This is how the right fold is implemented:
foldr :: (a -> b -> b) -> b -> [a] -> b
foldr f z [] = z
foldr f z (x:xs) = f x (foldr f z xs) -- = x `f` foldr f z xs
The right fold, foldr
, associates to the right.
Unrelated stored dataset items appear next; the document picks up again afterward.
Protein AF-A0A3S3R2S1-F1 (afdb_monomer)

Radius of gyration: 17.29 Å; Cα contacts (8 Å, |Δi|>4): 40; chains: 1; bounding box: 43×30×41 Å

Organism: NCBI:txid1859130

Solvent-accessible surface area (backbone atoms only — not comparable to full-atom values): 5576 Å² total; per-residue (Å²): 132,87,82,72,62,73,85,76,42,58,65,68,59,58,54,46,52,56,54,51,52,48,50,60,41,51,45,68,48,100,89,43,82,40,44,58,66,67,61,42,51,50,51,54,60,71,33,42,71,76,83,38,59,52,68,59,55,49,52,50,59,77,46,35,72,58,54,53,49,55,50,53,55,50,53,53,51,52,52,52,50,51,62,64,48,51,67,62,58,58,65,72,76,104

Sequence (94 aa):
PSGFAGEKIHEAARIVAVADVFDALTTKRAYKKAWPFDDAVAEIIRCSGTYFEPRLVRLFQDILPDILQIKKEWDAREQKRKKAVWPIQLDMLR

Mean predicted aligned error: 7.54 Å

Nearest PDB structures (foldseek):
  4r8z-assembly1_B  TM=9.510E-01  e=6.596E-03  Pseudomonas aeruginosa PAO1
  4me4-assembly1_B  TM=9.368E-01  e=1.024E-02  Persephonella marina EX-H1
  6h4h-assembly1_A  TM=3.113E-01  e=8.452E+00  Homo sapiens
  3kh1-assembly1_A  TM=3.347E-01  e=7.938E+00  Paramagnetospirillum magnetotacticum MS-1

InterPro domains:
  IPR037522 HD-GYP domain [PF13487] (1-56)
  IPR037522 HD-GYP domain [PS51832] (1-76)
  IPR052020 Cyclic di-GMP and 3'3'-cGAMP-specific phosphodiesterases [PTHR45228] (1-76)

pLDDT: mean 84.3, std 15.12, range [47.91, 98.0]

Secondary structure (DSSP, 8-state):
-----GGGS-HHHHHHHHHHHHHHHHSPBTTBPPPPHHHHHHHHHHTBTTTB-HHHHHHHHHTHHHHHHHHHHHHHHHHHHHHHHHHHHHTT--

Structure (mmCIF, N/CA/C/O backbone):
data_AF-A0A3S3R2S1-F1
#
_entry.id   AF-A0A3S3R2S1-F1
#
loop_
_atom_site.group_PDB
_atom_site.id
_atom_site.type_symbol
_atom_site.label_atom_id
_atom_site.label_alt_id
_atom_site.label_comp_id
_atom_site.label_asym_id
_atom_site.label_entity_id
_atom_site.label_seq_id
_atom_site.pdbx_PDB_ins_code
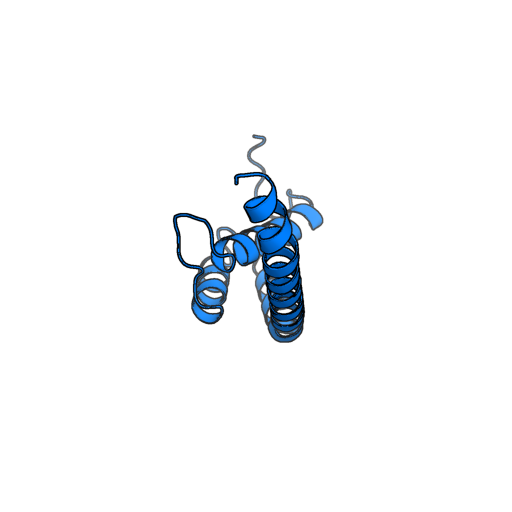_atom_site.Cartn_x
_atom_site.Cartn_y
_atom_site.Cartn_z
_atom_site.occupancy
_atom_site.B_iso_or_equiv
_atom_site.auth_seq_id
_atom_site.auth_comp_id
_atom_site.auth_asym_id
_atom_site.auth_atom_id
_atom_site.pdbx_PDB_model_num
ATOM 1 N N . PRO A 1 1 ? -5.884 20.196 11.730 1.00 47.91 1 PRO A N 1
ATOM 2 C CA . PRO A 1 1 ? -6.423 18.873 11.325 1.00 47.91 1 PRO A CA 1
ATOM 3 C C . PRO A 1 1 ? -7.511 18.400 12.305 1.00 47.91 1 PRO A C 1
ATOM 5 O O . PRO A 1 1 ? -7.293 18.439 13.509 1.00 47.91 1 PRO A O 1
ATOM 8 N N . SER A 1 2 ? -8.683 18.003 11.805 1.00 53.62 2 SER A N 1
ATOM 9 C CA . SER A 1 2 ? -9.932 17.899 12.586 1.00 53.62 2 SER A CA 1
ATOM 10 C C . SER A 1 2 ? -10.112 16.630 13.444 1.00 53.62 2 SER A C 1
ATOM 12 O O . SER A 1 2 ? -11.237 16.306 13.799 1.00 53.62 2 SER A O 1
ATOM 14 N N . GLY A 1 3 ? -9.040 15.904 13.785 1.00 54.81 3 GLY A N 1
ATOM 15 C CA . GLY A 1 3 ? -9.053 14.849 14.818 1.00 54.81 3 GLY A CA 1
ATOM 16 C C . GLY A 1 3 ? -10.063 13.701 14.646 1.00 54.81 3 GLY A C 1
ATOM 17 O O . GLY A 1 3 ? -10.354 13.006 15.617 1.00 54.81 3 GLY A O 1
ATOM 18 N N . PHE A 1 4 ? -10.635 13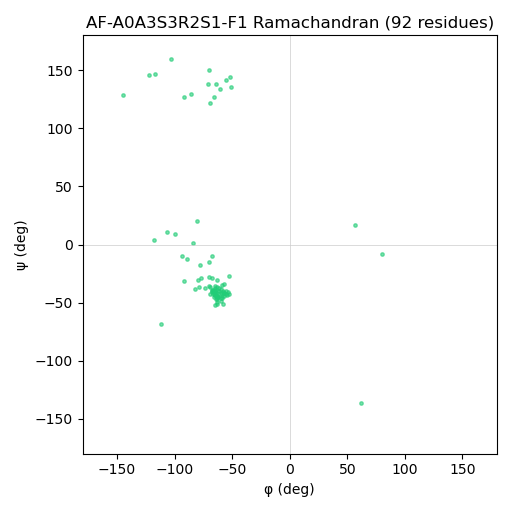.505 13.455 1.00 61.31 4 PHE A N 1
ATOM 19 C CA . PHE A 1 4 ? -11.646 12.474 13.234 1.00 61.31 4 PHE A CA 1
ATOM 20 C C . PHE A 1 4 ? -11.024 11.077 13.273 1.00 61.31 4 PHE A C 1
ATOM 22 O O . PHE A 1 4 ? -9.958 10.850 12.708 1.00 61.31 4 PHE A O 1
ATOM 29 N N . ALA A 1 5 ? -11.718 10.146 13.927 1.00 63.44 5 ALA A N 1
ATOM 30 C CA . ALA A 1 5 ? -11.302 8.760 14.085 1.00 63.44 5 ALA A CA 1
ATOM 31 C C . ALA A 1 5 ? -12.366 7.805 13.523 1.00 63.44 5 ALA A C 1
ATOM 33 O O . ALA A 1 5 ? -13.569 8.068 13.627 1.00 63.44 5 ALA A O 1
ATOM 34 N N . GLY A 1 6 ? -11.909 6.686 12.958 1.00 63.81 6 GLY A N 1
ATOM 35 C CA . GLY A 1 6 ? -12.763 5.585 12.509 1.00 63.81 6 GLY A CA 1
ATOM 36 C C . GLY A 1 6 ? -13.749 5.973 11.404 1.00 63.81 6 GLY A C 1
ATOM 37 O O . GLY A 1 6 ? -13.406 6.681 10.459 1.00 63.81 6 GLY A O 1
ATOM 38 N N . GLU A 1 7 ? -14.994 5.514 11.530 1.00 66.00 7 GLU A N 1
ATOM 39 C CA . GLU A 1 7 ? -16.059 5.682 10.525 1.00 66.00 7 GLU A CA 1
ATOM 40 C C . GLU A 1 7 ? -16.535 7.126 10.334 1.00 66.00 7 GLU A C 1
ATOM 42 O O . GLU A 1 7 ? -17.237 7.424 9.372 1.00 66.00 7 GLU A O 1
ATOM 47 N N . LYS A 1 8 ? -16.108 8.050 11.203 1.00 78.38 8 LYS A N 1
ATOM 48 C CA . LYS A 1 8 ? -16.333 9.490 11.008 1.00 78.38 8 LYS A CA 1
ATOM 49 C C . LYS A 1 8 ? -15.499 10.055 9.853 1.00 78.38 8 LYS A C 1
ATOM 51 O O . LYS A 1 8 ? -15.762 11.162 9.394 1.00 78.38 8 LYS A O 1
ATOM 56 N N . ILE A 1 9 ? -14.494 9.309 9.391 1.00 80.69 9 ILE A N 1
ATOM 57 C CA . ILE A 1 9 ? -13.726 9.616 8.187 1.00 80.69 9 ILE A CA 1
ATOM 58 C C . ILE A 1 9 ? -14.467 9.037 6.979 1.00 80.69 9 ILE A C 1
ATOM 60 O O . ILE A 1 9 ? -14.801 7.848 6.945 1.00 80.69 9 ILE A O 1
ATOM 64 N N . HIS A 1 10 ? -14.678 9.870 5.958 1.00 90.06 10 HIS A N 1
ATOM 65 C CA . HIS A 1 10 ? -15.309 9.451 4.708 1.00 90.06 10 HIS A CA 1
ATOM 66 C C . HIS A 1 10 ? -14.621 8.197 4.141 1.00 90.06 10 HIS A C 1
ATOM 68 O O . HIS A 1 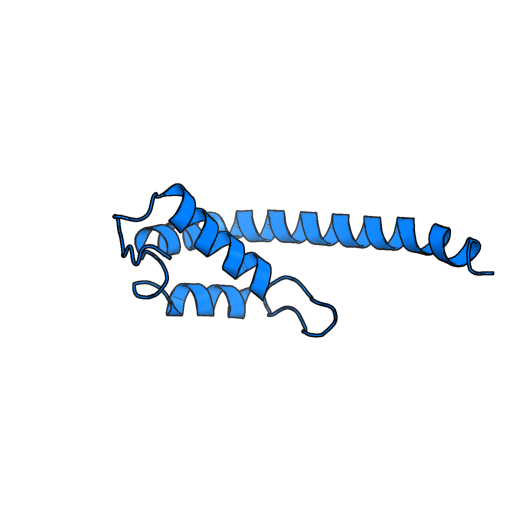10 ? -13.392 8.123 4.113 1.00 90.06 10 HIS A O 1
ATOM 74 N N . GLU A 1 11 ? -15.394 7.207 3.686 1.00 90.94 11 GLU A N 1
ATOM 75 C CA . GLU A 1 11 ? -14.854 5.916 3.223 1.00 90.94 11 GLU A CA 1
ATOM 76 C C . GLU A 1 11 ? -13.790 6.094 2.132 1.00 90.94 11 GLU A C 1
ATOM 78 O O . GLU A 1 11 ? -12.709 5.521 2.229 1.00 90.94 11 GLU A O 1
ATOM 83 N N . ALA A 1 12 ? -14.039 6.987 1.170 1.00 93.31 12 ALA A N 1
ATOM 84 C CA . ALA A 1 12 ? -13.069 7.338 0.132 1.00 93.31 12 ALA A CA 1
ATOM 85 C C . ALA A 1 12 ? -11.700 7.766 0.700 1.00 93.31 12 ALA A C 1
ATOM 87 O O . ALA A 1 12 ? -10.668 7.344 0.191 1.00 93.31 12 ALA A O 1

That is:
foldr (+) 0 [1, 2, 3] -- is equivalent to 1 + (2 + (3 + 0))
The reason is that foldr
is evaluated like this (look at the inductive step of foldr
):
foldr (+) 0 [1, 2, 3] -- foldr (+) 0 [1,2,3]
(+) 1 (foldr (+) 0 [2, 3]) -- 1 + foldr (+) 0 [2,3]
(+) 1 ((+) 2 (foldr (+) 0 [3])) -- 1 + (2 + foldr (+) 0 [3])
(+) 1 ((+) 2 ((+) 3 (foldr (+) 0 []))) -- 1 + (2 + (3 + foldr (+) 0 []))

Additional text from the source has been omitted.